Pinnacle Award Finalist


Treasury and finance practitioners are in control of who will be crowned the Pinnacle Grand Prize Winner. The finalist with the most votes will be honored during AFP 2021.

Data and digital transformation are the story for this year’s Pinnacle finalists. All three treasury departments found ways to integrate data from both internal and external sources and then used AI, RPA and APIs to completely transform how the organization functioned leveraging that data into insights.

Learn More About Each Finalist


Bechtel’s entry focused on using a robotic process automation (RPA) tool to query Human Resource (HR) Management System database daily and compare against Treasury Management System data to identify if signatories had terminated or changed positions. When the solution ran for the first time, it generated 280 tickets that impacted 390 bank accounts where the signer had some type of HR position change or termination. The tool is now used daily to identify position changes in real-time to enable timely update of bank records, comply with long-standing audit recommendation, and prevent fraud/financial loss.

How does this solution build a base for continued growth?
The RPA piece of this process provides a solution to automate repetitive tasks and has been effective in identifying and communicating real time changes in employment status. This builds a base to potentially combine RPA with machine learning. In the current process, the robot’s job is complete once it identifies an HR change and creates a ticket. With the introduction of machine learning, it could be possible for the robot to develop some or all the required documents, resulting in fully automated end-to-end solution.

What was the hardest challenge to overcome in this process?
From the initial design through implementation and support, the learning curve for the ticketing system was the most difficult challenge. The ticketing system is customizable but there were limitations due to rules and securities, reducing the user-friendliness of the tool. Majority of users are not familiar with ticketing systems and require additional assistance. As additional tickets are created and more users operate the system, areas for improvement are identified.


HCSC’s submission centered on treasury becoming more data-driven, which meant upgrading skills, process efficiencies, automation, technology, and digital visualization techniques to better capture treasury data. In response, HCSC’s treasury team underwent a complete digital transformation. New teams were created, including a dedicated treasury systems solutions team, expanded forecast teams, and created enterprise banking service solutions function. Technology platforms were optimized, while data was centrally organized to make better decisions.

How does this solution build a base for continued growth?
Real-time data access and visibility are critical because of the speed of business. If you do not have a technology solution that can consolidate all your cash data and connect to other platforms, you will be pulling data from bank and trading websites, and then putting them into a spreadsheet. With an ever-evolving technology platform and automation mandate, many of the problems associated with manual data collection go away because the technology is always working in the background. It is meaningful to have full functionality and interconnected systems within a flexible technology solution, such as the TEAR data base we created.
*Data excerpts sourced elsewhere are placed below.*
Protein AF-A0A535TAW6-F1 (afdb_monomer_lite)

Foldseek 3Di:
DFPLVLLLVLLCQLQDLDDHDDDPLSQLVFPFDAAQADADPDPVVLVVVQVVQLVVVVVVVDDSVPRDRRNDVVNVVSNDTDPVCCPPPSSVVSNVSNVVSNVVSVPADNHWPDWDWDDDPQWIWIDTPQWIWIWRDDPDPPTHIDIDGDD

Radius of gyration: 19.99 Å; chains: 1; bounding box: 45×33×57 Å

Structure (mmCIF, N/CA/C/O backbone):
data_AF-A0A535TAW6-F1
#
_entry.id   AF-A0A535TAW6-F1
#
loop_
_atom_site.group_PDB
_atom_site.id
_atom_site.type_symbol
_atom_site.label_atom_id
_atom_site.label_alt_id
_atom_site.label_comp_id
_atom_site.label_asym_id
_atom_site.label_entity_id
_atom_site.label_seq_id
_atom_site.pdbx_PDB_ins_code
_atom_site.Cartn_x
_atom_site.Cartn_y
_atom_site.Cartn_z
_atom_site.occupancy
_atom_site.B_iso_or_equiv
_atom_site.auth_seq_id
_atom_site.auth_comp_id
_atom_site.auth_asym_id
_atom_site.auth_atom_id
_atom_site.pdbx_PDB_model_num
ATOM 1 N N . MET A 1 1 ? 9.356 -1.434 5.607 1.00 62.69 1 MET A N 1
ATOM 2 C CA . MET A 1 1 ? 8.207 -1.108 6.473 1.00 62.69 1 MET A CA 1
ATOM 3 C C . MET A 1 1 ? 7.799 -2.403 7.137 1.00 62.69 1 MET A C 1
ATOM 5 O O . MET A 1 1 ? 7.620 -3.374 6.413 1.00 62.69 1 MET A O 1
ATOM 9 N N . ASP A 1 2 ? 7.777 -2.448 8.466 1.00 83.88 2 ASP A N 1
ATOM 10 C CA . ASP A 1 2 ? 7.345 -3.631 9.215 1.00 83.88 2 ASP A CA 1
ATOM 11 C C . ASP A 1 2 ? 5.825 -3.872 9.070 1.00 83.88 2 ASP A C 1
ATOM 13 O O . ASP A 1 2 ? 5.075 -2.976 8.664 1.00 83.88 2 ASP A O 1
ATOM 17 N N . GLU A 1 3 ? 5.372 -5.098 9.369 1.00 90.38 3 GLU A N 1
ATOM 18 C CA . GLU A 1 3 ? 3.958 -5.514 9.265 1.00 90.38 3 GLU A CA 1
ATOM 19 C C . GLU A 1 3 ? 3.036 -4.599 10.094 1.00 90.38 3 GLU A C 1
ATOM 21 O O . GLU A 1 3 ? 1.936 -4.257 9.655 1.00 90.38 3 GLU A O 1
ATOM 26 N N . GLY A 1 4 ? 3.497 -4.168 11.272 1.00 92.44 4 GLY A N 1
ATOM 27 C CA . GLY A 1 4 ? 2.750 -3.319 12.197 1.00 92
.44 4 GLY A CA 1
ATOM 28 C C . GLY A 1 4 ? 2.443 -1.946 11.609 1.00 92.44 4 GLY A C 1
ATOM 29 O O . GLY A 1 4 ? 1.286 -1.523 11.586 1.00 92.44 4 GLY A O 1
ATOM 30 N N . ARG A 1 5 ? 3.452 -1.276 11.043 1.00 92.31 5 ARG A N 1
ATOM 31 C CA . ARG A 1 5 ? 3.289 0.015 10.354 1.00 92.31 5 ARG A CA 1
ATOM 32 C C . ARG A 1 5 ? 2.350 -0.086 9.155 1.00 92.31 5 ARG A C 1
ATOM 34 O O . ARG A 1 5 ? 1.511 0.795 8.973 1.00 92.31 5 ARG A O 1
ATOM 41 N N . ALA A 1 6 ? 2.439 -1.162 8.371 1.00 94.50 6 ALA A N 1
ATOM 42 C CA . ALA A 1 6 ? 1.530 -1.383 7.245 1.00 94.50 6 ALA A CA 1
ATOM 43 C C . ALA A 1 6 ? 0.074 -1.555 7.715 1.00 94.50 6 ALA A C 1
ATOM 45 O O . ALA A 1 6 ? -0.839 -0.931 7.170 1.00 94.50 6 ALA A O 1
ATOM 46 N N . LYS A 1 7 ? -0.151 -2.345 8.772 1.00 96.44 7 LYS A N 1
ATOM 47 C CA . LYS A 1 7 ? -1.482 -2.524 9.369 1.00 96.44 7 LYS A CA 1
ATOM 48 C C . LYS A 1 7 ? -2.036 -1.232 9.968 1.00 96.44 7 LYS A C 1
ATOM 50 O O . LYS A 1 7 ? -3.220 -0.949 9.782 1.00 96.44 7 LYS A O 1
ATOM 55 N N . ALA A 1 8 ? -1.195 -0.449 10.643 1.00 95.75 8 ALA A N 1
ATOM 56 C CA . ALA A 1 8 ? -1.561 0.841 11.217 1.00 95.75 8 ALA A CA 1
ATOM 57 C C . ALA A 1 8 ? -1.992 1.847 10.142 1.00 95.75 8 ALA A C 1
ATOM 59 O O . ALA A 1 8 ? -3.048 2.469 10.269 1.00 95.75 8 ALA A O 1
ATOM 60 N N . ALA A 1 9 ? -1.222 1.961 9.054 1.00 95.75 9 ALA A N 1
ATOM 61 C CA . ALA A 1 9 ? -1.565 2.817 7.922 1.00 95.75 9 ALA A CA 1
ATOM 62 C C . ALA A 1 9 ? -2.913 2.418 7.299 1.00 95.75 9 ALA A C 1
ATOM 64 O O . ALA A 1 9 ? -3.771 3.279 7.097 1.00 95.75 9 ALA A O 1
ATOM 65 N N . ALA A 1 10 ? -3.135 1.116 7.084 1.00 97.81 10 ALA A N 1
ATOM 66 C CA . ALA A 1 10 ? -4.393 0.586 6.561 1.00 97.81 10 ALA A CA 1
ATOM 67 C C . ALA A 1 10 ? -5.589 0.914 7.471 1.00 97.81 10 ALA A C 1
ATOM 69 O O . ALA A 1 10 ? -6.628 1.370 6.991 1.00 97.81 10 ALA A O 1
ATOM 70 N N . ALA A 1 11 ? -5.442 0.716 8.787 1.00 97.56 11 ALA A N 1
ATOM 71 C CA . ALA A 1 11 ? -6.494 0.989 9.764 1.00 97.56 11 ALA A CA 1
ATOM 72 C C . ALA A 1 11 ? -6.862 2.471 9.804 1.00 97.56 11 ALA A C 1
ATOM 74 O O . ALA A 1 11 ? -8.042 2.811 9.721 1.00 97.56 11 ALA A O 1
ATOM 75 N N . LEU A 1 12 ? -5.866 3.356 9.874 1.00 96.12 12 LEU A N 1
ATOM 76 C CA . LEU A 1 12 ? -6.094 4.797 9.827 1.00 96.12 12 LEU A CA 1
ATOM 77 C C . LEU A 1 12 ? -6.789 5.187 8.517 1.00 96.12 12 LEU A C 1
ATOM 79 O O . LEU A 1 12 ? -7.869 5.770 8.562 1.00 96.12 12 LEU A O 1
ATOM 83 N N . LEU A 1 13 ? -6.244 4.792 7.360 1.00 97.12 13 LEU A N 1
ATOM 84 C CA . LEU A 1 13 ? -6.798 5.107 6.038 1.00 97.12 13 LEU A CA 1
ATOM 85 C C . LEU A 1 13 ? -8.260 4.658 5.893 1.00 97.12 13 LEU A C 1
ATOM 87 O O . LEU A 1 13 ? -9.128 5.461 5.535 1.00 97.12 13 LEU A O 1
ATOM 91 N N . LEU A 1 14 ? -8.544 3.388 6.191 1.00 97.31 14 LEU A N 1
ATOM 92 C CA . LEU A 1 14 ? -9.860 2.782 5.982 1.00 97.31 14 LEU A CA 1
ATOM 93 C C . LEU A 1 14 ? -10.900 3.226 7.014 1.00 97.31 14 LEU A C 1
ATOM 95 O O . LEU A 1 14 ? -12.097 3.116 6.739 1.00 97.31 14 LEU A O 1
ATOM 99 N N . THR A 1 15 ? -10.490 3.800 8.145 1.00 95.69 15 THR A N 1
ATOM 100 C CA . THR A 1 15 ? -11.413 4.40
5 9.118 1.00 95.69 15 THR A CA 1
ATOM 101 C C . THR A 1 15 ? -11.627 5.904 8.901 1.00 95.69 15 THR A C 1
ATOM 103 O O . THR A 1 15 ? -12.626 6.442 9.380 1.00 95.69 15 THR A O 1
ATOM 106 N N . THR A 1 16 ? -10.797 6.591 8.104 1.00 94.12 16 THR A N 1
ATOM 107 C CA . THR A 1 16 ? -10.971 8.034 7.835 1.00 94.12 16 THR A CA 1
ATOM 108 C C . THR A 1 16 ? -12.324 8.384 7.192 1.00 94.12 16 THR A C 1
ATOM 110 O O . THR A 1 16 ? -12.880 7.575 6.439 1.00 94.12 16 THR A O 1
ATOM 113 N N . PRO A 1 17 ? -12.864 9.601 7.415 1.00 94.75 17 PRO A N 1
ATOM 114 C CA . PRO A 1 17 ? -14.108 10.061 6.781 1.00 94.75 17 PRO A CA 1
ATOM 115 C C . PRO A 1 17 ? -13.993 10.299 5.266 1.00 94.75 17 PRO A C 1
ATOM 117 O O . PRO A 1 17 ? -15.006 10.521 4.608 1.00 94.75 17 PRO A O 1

What was the hardest challenge to overcome in this process?
One of the biggest challenges was integrating new technology. Real-time feedback from staff resulted in weekly patches being pushed to the platform, allowing treasury to operate more effectively as it underwent integrating with the various technology platforms. As an all-treasury systems project, the ability to access real-time information allowed treasury to be very agile, operating across multiple system spectrums and time zones.

Another challenge was co-operation, as relationship management with key banking and fintech partners proved vital. The planning meetings held with banks and fintech vendors helped all parties stay aligned on every aspect of the project. Given HCSC’s strong relationships with its banking partners, IT and project teams were set up to ensure that all partners worked to achieve a common goal.


Micron’s entry focused on optimizing fund allocation. The treasury and automation teams developed an artificial intelligence tool designed to pull data from treasury systems that were already being aggregated into a single daily file. The first week it was implemented, the tool advised a reallocation of cash investments that increased the portfolio yield by low single digits of basis points. The treasury staff now runs the model daily to search for further opportunities to increase revenues through more optimal allocation.

How does this solution build a base for continued growth?
Since development of the tool in mid-2021 the team has already began looking for opportunities to advance the end product for more efficiency. Some of those potential advancements include automating the model to run with no manual input necessary from the user. Another advancement that has been discussed is to fully implement the model into the teams daily cash positioning process. This would build off of the previous concept where every single morning the model would automatically run and solve for daily cash excess/deficits with no manual entry by the team. Based on that analysis, the model would decide where funds should be invested or where funds should be redeemed and have payment details input into the Treasury Management System for the team to approve.

What was the hardest challenge to overcome in this process?
Since members of the Treasury team were not experts in the data science behind the model and the members of the Advanced Analytics and Automation team were not experts in Treasury concepts, it was crucial for the teams to work closely over the course of the entire project to ensure what was being developed was accurate and that any recommendation in the model output was feasible (i.e. within investment policy constraints). Although it was a challenge to take the time to explain the different concepts across teams, it was a unique opportunity for each to gain the knowledge in an area that was previously less familiar.